Lupus, the Heart and Lungs

This site is intended for healthcare professionals as a useful source of information on the diagnosis, treatment and support of patients with lupus and related connective tissue diseases.

The heart

The heart can be affected in a variety of different ways in lupus involving the pericardium, the myocardium, the endocardium and the coronary arteries, as below:-
• Pericarditis is the most common heart abnormality in lupus, presenting in up to 45% of patients.
• Pericardial effusions can present with symptoms of sub-sternal pain and Breathlessness.
• Myocarditis is less common, presenting in approximately 10% of patients Clinical symptoms of bradycardia and/or tachycardia, breathlessness and palpitations are common sometimes with signs of congestive heart failure.

There is evidence of increasing risk factors for accelerated atherosclerosis in lupus that may predispose to atherosclerosis plaque formation. Young women with lupus are more susceptible, especially those from Afro-Caribbean and African backgrounds. Close control of cholesterol on a yearly basis is essential and treatment with statins is often needed especially in patients with disease. The increased incidence of atherosclerosis in some lupus patients can be considered in part to be related to steroid use that may in turn lead to obesity, hypertension, glucose intolerance and hypercholesterolemia. Ideal target ranges are seen below:-


Important lifestyle advice includes attention to modifiable risk factors such as:
• Eating a healthy balanced diet, one that is low in sugar and fat and high in fibre, with plenty of vegetables and whole-grain foods.
• Controlling weight and blood pressure.
• Regular daily exercise.
• Smoking should be avoided and stopped as soon as possible as this significantlycontributes to the risks of heart disease and cancers, especially lung cancers, and overall health will improve.

Hydroxychloroquine has been shown to provide cardio-protection so should be considered where appropriate. If there is clinical suspicion of active lupus leading to inflammatory response, then immunosuppressives should be considered to improve outcomes.

The lungs

Lupus can cause a number of acute and chronic lung diseases that include:-
• Pleural disease: Up to 60% present with pleuritic chest pain, some associated with pleural effusion. This can be complicated by infection which should be treated quickly to prevent complications developing.
• Pulmonary embolism: Sudden onset pleuritic chest pain with dyspnoea should be investigated for existence of pulmonary emboli. Thromboembolic events are increased in those who carry the antiphospholipid antibodies and those diagnosed with antiphospholipid syndrome. Patients should be
rapidly assessed and anticoagulated pending further investigations such as CT-PA scanning.
• Acute pneumonitis: This has been reported in up to 9% of lupus patients with symptoms of fever, pleuritic chest pain, dyspnoea and cough. Chest x-ray may show inner zone alveolar infiltrates, elevated diaphragm or pleural effusion.
• Acute alveolar haemorrhage: this can present in a similar way to acute pneumonitis and may represent the same spectrum of disease. This is rare and can be life threatening.
• Interstitial lung Disease: this can be sub-acute as a bronchiolitis obliterans or chronic active inflammation.

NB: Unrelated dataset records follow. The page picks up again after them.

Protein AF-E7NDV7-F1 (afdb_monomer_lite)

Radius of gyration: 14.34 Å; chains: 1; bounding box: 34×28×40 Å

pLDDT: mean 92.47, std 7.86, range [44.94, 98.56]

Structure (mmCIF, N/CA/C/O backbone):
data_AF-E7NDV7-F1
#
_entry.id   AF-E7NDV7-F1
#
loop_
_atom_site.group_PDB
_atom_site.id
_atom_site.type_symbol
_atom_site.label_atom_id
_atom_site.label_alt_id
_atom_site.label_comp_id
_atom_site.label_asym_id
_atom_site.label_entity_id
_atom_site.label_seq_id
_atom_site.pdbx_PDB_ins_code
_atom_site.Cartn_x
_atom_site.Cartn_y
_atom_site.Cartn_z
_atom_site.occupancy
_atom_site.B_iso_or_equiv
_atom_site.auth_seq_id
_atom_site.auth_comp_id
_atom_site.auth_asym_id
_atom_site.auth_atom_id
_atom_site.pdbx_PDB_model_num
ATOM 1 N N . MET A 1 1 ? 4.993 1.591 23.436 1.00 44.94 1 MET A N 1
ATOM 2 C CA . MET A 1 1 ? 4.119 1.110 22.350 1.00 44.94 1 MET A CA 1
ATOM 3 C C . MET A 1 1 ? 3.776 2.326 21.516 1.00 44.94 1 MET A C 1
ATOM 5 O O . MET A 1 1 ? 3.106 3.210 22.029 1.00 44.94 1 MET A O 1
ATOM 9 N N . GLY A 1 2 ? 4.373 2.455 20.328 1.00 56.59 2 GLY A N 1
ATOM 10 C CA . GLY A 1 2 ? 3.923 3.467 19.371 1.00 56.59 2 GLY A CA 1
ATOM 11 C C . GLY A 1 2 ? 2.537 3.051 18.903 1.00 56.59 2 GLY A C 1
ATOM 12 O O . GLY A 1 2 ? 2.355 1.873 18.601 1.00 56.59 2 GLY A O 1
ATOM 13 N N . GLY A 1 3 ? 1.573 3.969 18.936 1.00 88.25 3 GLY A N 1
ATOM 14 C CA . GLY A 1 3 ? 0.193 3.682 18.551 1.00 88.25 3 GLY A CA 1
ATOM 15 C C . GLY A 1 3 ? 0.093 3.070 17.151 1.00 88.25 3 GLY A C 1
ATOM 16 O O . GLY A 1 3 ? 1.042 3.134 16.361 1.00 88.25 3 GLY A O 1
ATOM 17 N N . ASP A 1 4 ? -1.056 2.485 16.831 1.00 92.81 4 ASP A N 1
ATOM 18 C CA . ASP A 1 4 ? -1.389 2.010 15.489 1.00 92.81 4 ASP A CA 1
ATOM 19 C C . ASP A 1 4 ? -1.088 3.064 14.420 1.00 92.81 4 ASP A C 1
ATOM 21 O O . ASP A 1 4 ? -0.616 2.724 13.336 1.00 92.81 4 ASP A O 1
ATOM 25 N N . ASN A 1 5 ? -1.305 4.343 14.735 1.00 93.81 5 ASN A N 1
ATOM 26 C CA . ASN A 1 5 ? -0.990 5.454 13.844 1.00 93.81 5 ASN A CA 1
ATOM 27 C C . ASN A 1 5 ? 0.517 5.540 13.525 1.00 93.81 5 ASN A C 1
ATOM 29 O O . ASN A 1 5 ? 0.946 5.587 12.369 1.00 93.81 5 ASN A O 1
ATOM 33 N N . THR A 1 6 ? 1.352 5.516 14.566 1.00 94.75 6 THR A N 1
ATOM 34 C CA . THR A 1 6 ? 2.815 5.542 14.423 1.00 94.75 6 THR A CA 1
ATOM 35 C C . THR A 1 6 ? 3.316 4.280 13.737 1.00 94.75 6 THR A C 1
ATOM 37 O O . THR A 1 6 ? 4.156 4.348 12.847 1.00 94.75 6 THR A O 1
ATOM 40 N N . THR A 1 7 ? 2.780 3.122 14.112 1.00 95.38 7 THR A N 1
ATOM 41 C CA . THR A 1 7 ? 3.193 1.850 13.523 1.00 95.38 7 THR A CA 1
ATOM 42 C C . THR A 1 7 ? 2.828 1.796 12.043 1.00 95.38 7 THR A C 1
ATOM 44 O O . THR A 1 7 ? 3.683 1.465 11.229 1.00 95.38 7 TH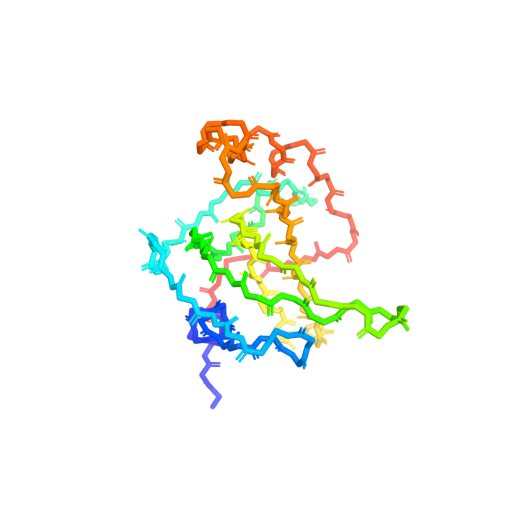R A O 1
ATOM 47 N N . SER A 1 8 ? 1.611 2.200 11.669 1.00 96.38 8 SER A N 1
ATOM 48 C CA . SER A 1 8 ? 1.165 2.195 10.270 1.00 96.38 8 SER A CA 1
ATOM 49 C C . SER A 1 8 ? 1.975 3.160 9.402 1.00 96.38 8 SER A C 1
ATOM 51 O O . SER A 1 8 ? 2.436 2.776 8.329 1.00 96.38 8 SER A O 1
ATOM 53 N N . SER A 1 9 ? 2.222 4.381 9.890 1.00 96.38 9 SER A N 1
ATOM 54 C CA . SER A 1 9 ? 3.022 5.384 9.167 1.00 96.38 9 SER A CA 1
ATOM 55 C C . SER A 1 9 ? 4.488 4.990 8.993 1.00 96.38 9 SER A C 1
ATOM 57 O O . SER A 1 9 ? 5.093 5.351 7.988 1.00 96.38 9 SER A O 1
ATOM 59 N N . VAL A 1 10 ? 5.075 4.245 9.932 1.00 96.31 10 VAL A N 1
ATOM 60 C CA . VAL A 1 10 ? 6.449 3.736 9.801 1.00 96.31 10 VAL A CA 1
ATOM 61 C C . VAL A 1 10 ? 6.490 2.515 8.884 1.00 96.31 10 VAL A C 1
ATOM 63 O O . VAL A 1 10 ? 7.278 2.484 7.940 1.00 96.31 10 VAL A O 1
ATOM 66 N N . LYS A 1 11 ? 5.624 1.523 9.119 1.00 96.31 11 LYS A N 1
ATOM 67 C CA . LYS A 1 11 ? 5.644 0.241 8.400 1.00 96.31 11 LYS A CA 1
ATOM 68 C C . LYS A 1 11 ? 5.381 0.370 6.909 1.00 96.31 11 LYS A C 1
ATOM 70 O O . LYS A 1 11 ? 6.015 -0.331 6.125 1.00 96.31 11 LYS A O 1
ATOM 75 N N . ILE A 1 12 ? 4.522 1.301 6.502 1.00 97.06 12 ILE A N 1
ATOM 76 C CA . ILE A 1 12 ? 4.236 1.514 5.082 1.00 97.06 12 ILE A CA 1
ATOM 77 C C . ILE A 1 12 ? 5.462 1.949 4.264 1.00 97.06 12 ILE A C 1
ATOM 79 O O . ILE A 1 12 ? 5.499 1.755 3.050 1.00 97.06 12 ILE A O 1
ATOM 83 N N . GLN A 1 13 ? 6.479 2.511 4.917 1.00 96.62 13 GLN A N 1
ATOM 84 C CA . GLN A 1 13 ? 7.707 2.978 4.273 1.00 96.62 13 GLN A CA 1
ATOM 85 C C . GLN A 1 13 ? 8.799 1.898 4.236 1.00 96.62 13 GLN A C 1
ATOM 87 O O . GLN A 1 13 ? 9.826 2.089 3.589 1.00 96.62 13 GLN A O 1
ATOM 92 N N . GLU A 1 14 ? 8.615 0.771 4.932 1.00 95.38 14 GLU A N 1
ATOM 93 C CA . GLU A 1 14 ? 9.622 -0.289 4.984 1.00 95.38 14 GLU A CA 1
ATOM 94 C C . GLU A 1 14 ? 9.678 -1.065 3.665 1.00 95.38 14 GLU A C 1
ATOM 96 O O . GLU A 1 14 ? 8.651 -1.495 3.134 1.00 95.38 14 GLU A O 1
ATOM 101 N N . THR A 1 15 ? 10.892 -1.306 3.167 1.00 93.75 15 THR A N 1
ATOM 102 C CA . THR A 1 15 ? 11.125 -2.180 2.015 1.00 93.75 15 THR A CA 1
ATOM 103 C C . THR A 1 15 ? 10.639 -3.597 2.310 1.00 93.75 15 THR A C 1
ATOM 105 O O . THR A 1 15 ? 11.009 -4.199 3.320 1.00 93.75 15 THR A O 1
ATOM 108 N N . MET A 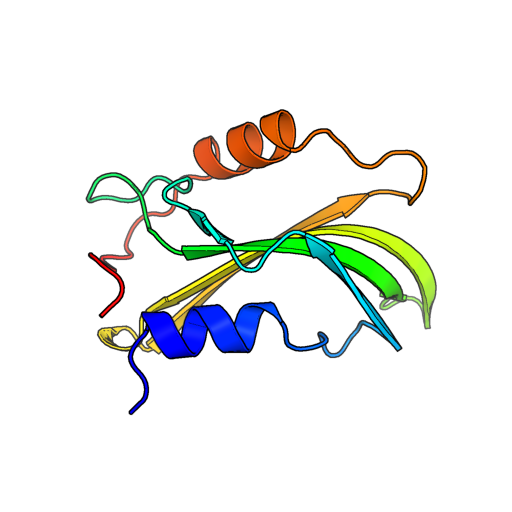1 16 ? 9.838 -4.154 1.405 1.00 90.19 16 MET A N 1
ATOM 109 C CA . MET A 1 16 ? 9.337 -5.523 1.525 1.00 90.19 16 MET A CA 1
ATOM 110 C C . MET A 1 16 ? 10.435 -6.563 1.245 1.00 90.19 16 MET A C 1
ATOM 112 O O . MET A 1 16 ? 11.312 -6.318 0.417 1.00 90.19 16 MET A O 1
ATOM 116 N N . PRO A 1 17 ? 10.374 -7.770 1.838 1.00 90.44 17 PRO A N 1
ATOM 117 C CA . PRO A 1 17 ? 11.426 -8.779 1.677 1.00 90.44 17 PRO A CA 1
ATOM 118 C C . PRO A 1 17 ? 11.696 -9.233 0.233 1.00 90.44 17 PRO A C 1
ATOM 120 O O . PRO A 1 17 ? 12.821 -9.600 -0.099 1.00 90.44 17 PRO A O 1
ATOM 123 N N . ASN A 1 18 ? 10.677 -9.237 -0.630 1.00 91.62 18 ASN A N 1
ATOM 124 C CA . ASN A 1 18 ? 10.804 -9.606 -2.044 1.00 91.62 18 ASN A CA 1
ATOM 125 C C . ASN A 1 18 ? 11.192 -8.422 -2.950 1.00 91.62 18 ASN A C 1
ATOM 127 O O . ASN A 1 18 ? 11.312 -8.608 -4.158 1.00 91.62 18 ASN A O 1
ATOM 131 N N . HIS A 1 19 ? 11.391 -7.227 -2.396 1.00 93.19 19 HIS A N 1
ATOM 132 C CA . HIS A 1 19 ? 11.768 -6.025 -3.129 1.00 93.19 19 HIS A CA 1
ATOM 133 C C . HIS A 1 19 ? 13.267 -5.758 -2.946 1.00 93.19 19 HIS A C 1
ATOM 135 O O . HIS A 1 19 ? 13.726 -5.440 -1.851 1.00 93.19 19 HIS A O 1
ATOM 141 N N . SER A 1 20 ? 14.056 -5.891 -4.017 1.00 92.38 20 SER A N 1
ATOM 142 C CA . SER A 1 20 ? 15.498 -5.592 -3.978 1.00 92.38 20 SER A CA 1
ATOM 143 C C . SER A 1 20 ? 15.799 -4.093 -4.040 1.00 92.38 20 SER A C 1
ATOM 145 O O . SER A 1 20 ? 16.907 -3.672 -3.717 1.00 92.38 20 SER A O 1
ATOM 147 N N . SER A 1 21 ? 14.822 -3.290 -4.457 1.00 93.44 21 SER A N 1
ATOM 148 C CA . SER A 1 21 ? 14.834 -1.830 -4.389 1.00 93.44 21 SER A CA 1
ATOM 149 C C . SER A 1 21 ? 13.430 -1.337 -4.033 1.00 93.44 21 SER A C 1
ATOM 151 O O . SER A 1 21 ? 12.447 -2.036 -4.278 1.00 93.44 21 SER A O 1
ATOM 153 N N . PHE A 1 22 ? 13.335 -0.153 -3.434 1.00 96.19 22 PHE A N 1
ATOM 154 C CA . PHE A 1 22 ? 12.066 0.477 -3.083 1.00 96.19 22 PHE A CA 1
ATOM 155 C C . PHE A 1 22 ? 12.276 1.985 -2.952 1.00 96.19 22 PHE A C 1
ATOM 157 O O . PHE A 1 22 ? 13.139 2.430 -2.193 1.00 96.19 22 PHE A O 1
ATOM 164 N N . ALA A 1 23 ? 11.512 2.765 -3.710 1.00 97.12 23 ALA A N 1
ATOM 165 C CA . ALA A 1 23 ? 11.557 4.219 -3.689 1.00 97.12 23 ALA A CA 1
ATOM 166 C C . ALA A 1 23 ? 10.137 4.782 -3.713 1.00 97.12 23 ALA A C 1
ATOM 168 O O . ALA A 1 23 ? 9.365 4.522 -4.637 1.00 97.12 23 ALA A O 1
ATOM 169 N N . MET A 1 24 ? 9.803 5.572 -2.697 1.00 97.56 24 MET A N 1
ATOM 170 C CA . MET A 1 24 ? 8.511 6.242 -2.602 1.00 97.56 24 MET A CA 1
ATOM 171 C C . MET A 1 24 ? 8.415 7.381 -3.617 1.00 97.56 24 MET A C 1
ATOM 173 O O . MET A 1 24 ? 9.344 8.173 -3.768 1.00 97.56 24 MET A O 1
ATOM 177 N N . THR A 1 25 ? 7.268 7.483 -4.279 1.00 97.81 25 THR A N 1
ATOM 178 C CA . THR A 1 25 ? 6.948 8.560 -5.225 1.00 97.81 25 THR A CA 1
ATOM 179 C C . THR A 1 25 ? 5.890 9.518 -4.680 1.00 97.81 25 THR A C 1
ATOM 181 O O . THR A 1 25 ? 5.757 10.630 -5.182 1.00 97.81 25 THR A O 1
ATOM 184 N N . SER A 1 26 ? 5.140 9.107 -3.654 1.00 97.62 26 SER A N 1
ATOM 185 C CA . SER A 1 26 ? 4.193 9.946 -2.913 1.00 97.62 26 SER A CA 1
ATOM 186 C C . SER A 1 26 ? 3.941 9.385 -1.509 1.00 97.62 26 SER A C 1
ATOM 188 O O . SER A 1 26 ? 4.238 8.221 -1.233 1.00 97.62 26 SER A O 1
ATOM 190 N N . GLY A 1 27 ? 3.369 10.209 -0.628 1.00 96.81 27 GLY A N 1
ATOM 191 C CA . GLY A 1 27 ? 3.063 9.828 0.751 1.00 96.81 27 GLY A CA 1
ATOM 192 C C . GLY A 1 27 ? 4.282 9.842 1.691 1.00 96.81 27 GLY A C 1
ATOM 193 O O . GLY A 1 27 ? 5.320 10.407 1.338 1.00 96.81 27 GLY A O 1
ATOM 194 N N . PRO A 1 28 ? 4.161 9.261 2.903 1.00 97.00 28 PRO A N 1
ATOM 195 C CA . PRO A 1 28 ? 2.987 8.549 3.412 1.00 97.00 28 PRO A CA 1
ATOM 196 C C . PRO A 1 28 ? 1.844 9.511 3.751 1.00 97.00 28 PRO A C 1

When ‘ground glass’ focal alveolar opacities are noted, treatment with steroids and immunosuppression can be effective.
• ‘Shrinking lung’ was first described in 1965, and possibly relates to respiratory muscle weakness (predominately the diaphragm) caused by an unknown myopathic process. This remains a rare presentation but like the other manifestations responds to immunosuppression if treated promptly

Lupus and Pulmonary Hypertension

Pulmonary hypertension is defined as an elevated mean pulmonary arterial pressure > or = 25mmHg at rest by right heart catheterisation, and can be primary or secondary to other lung conditions such as interstitial lung disease or pulmonary embolism. Due to lack of reliable research data and the prognostic implications, a disease entry “PH on exercise” cannot be defined and should not be used. Whilst pulmonary hypertension (PH) is seen more frequently as a secondary complication of scleroderma it can be seen in lupus especially in those with antiphospholipid syndrome. The gold standard treatment includes referral to a specialist pulmonary hypertension designated national centre where examination of both right and left heart is assessed by cardiac catheterisation, in combination with pulmonary assessment to ensure the best outcome.

The prognosis for people with lupus and pulmonary hypertension is much better than in other connective tissue diseases like scleroderma. In lupus, there can be an inflammatory component that responds to steroids and immunosuppression.
Treatment options for pulmonary hypertension have improved with specialist management from designated national centres who often run satellite clinics in peripheral areas. Current treatment options include endothelial-receptor antagonists, phosphodiesterase type-5 inhibitors (sildenafil), diuretics, anticoagulants and epoprostenol (given subcutaneously or intravenously via a pump) for its potent vasodilator effects. Specialist treatment options have, and continue to, significantly improve outcomes.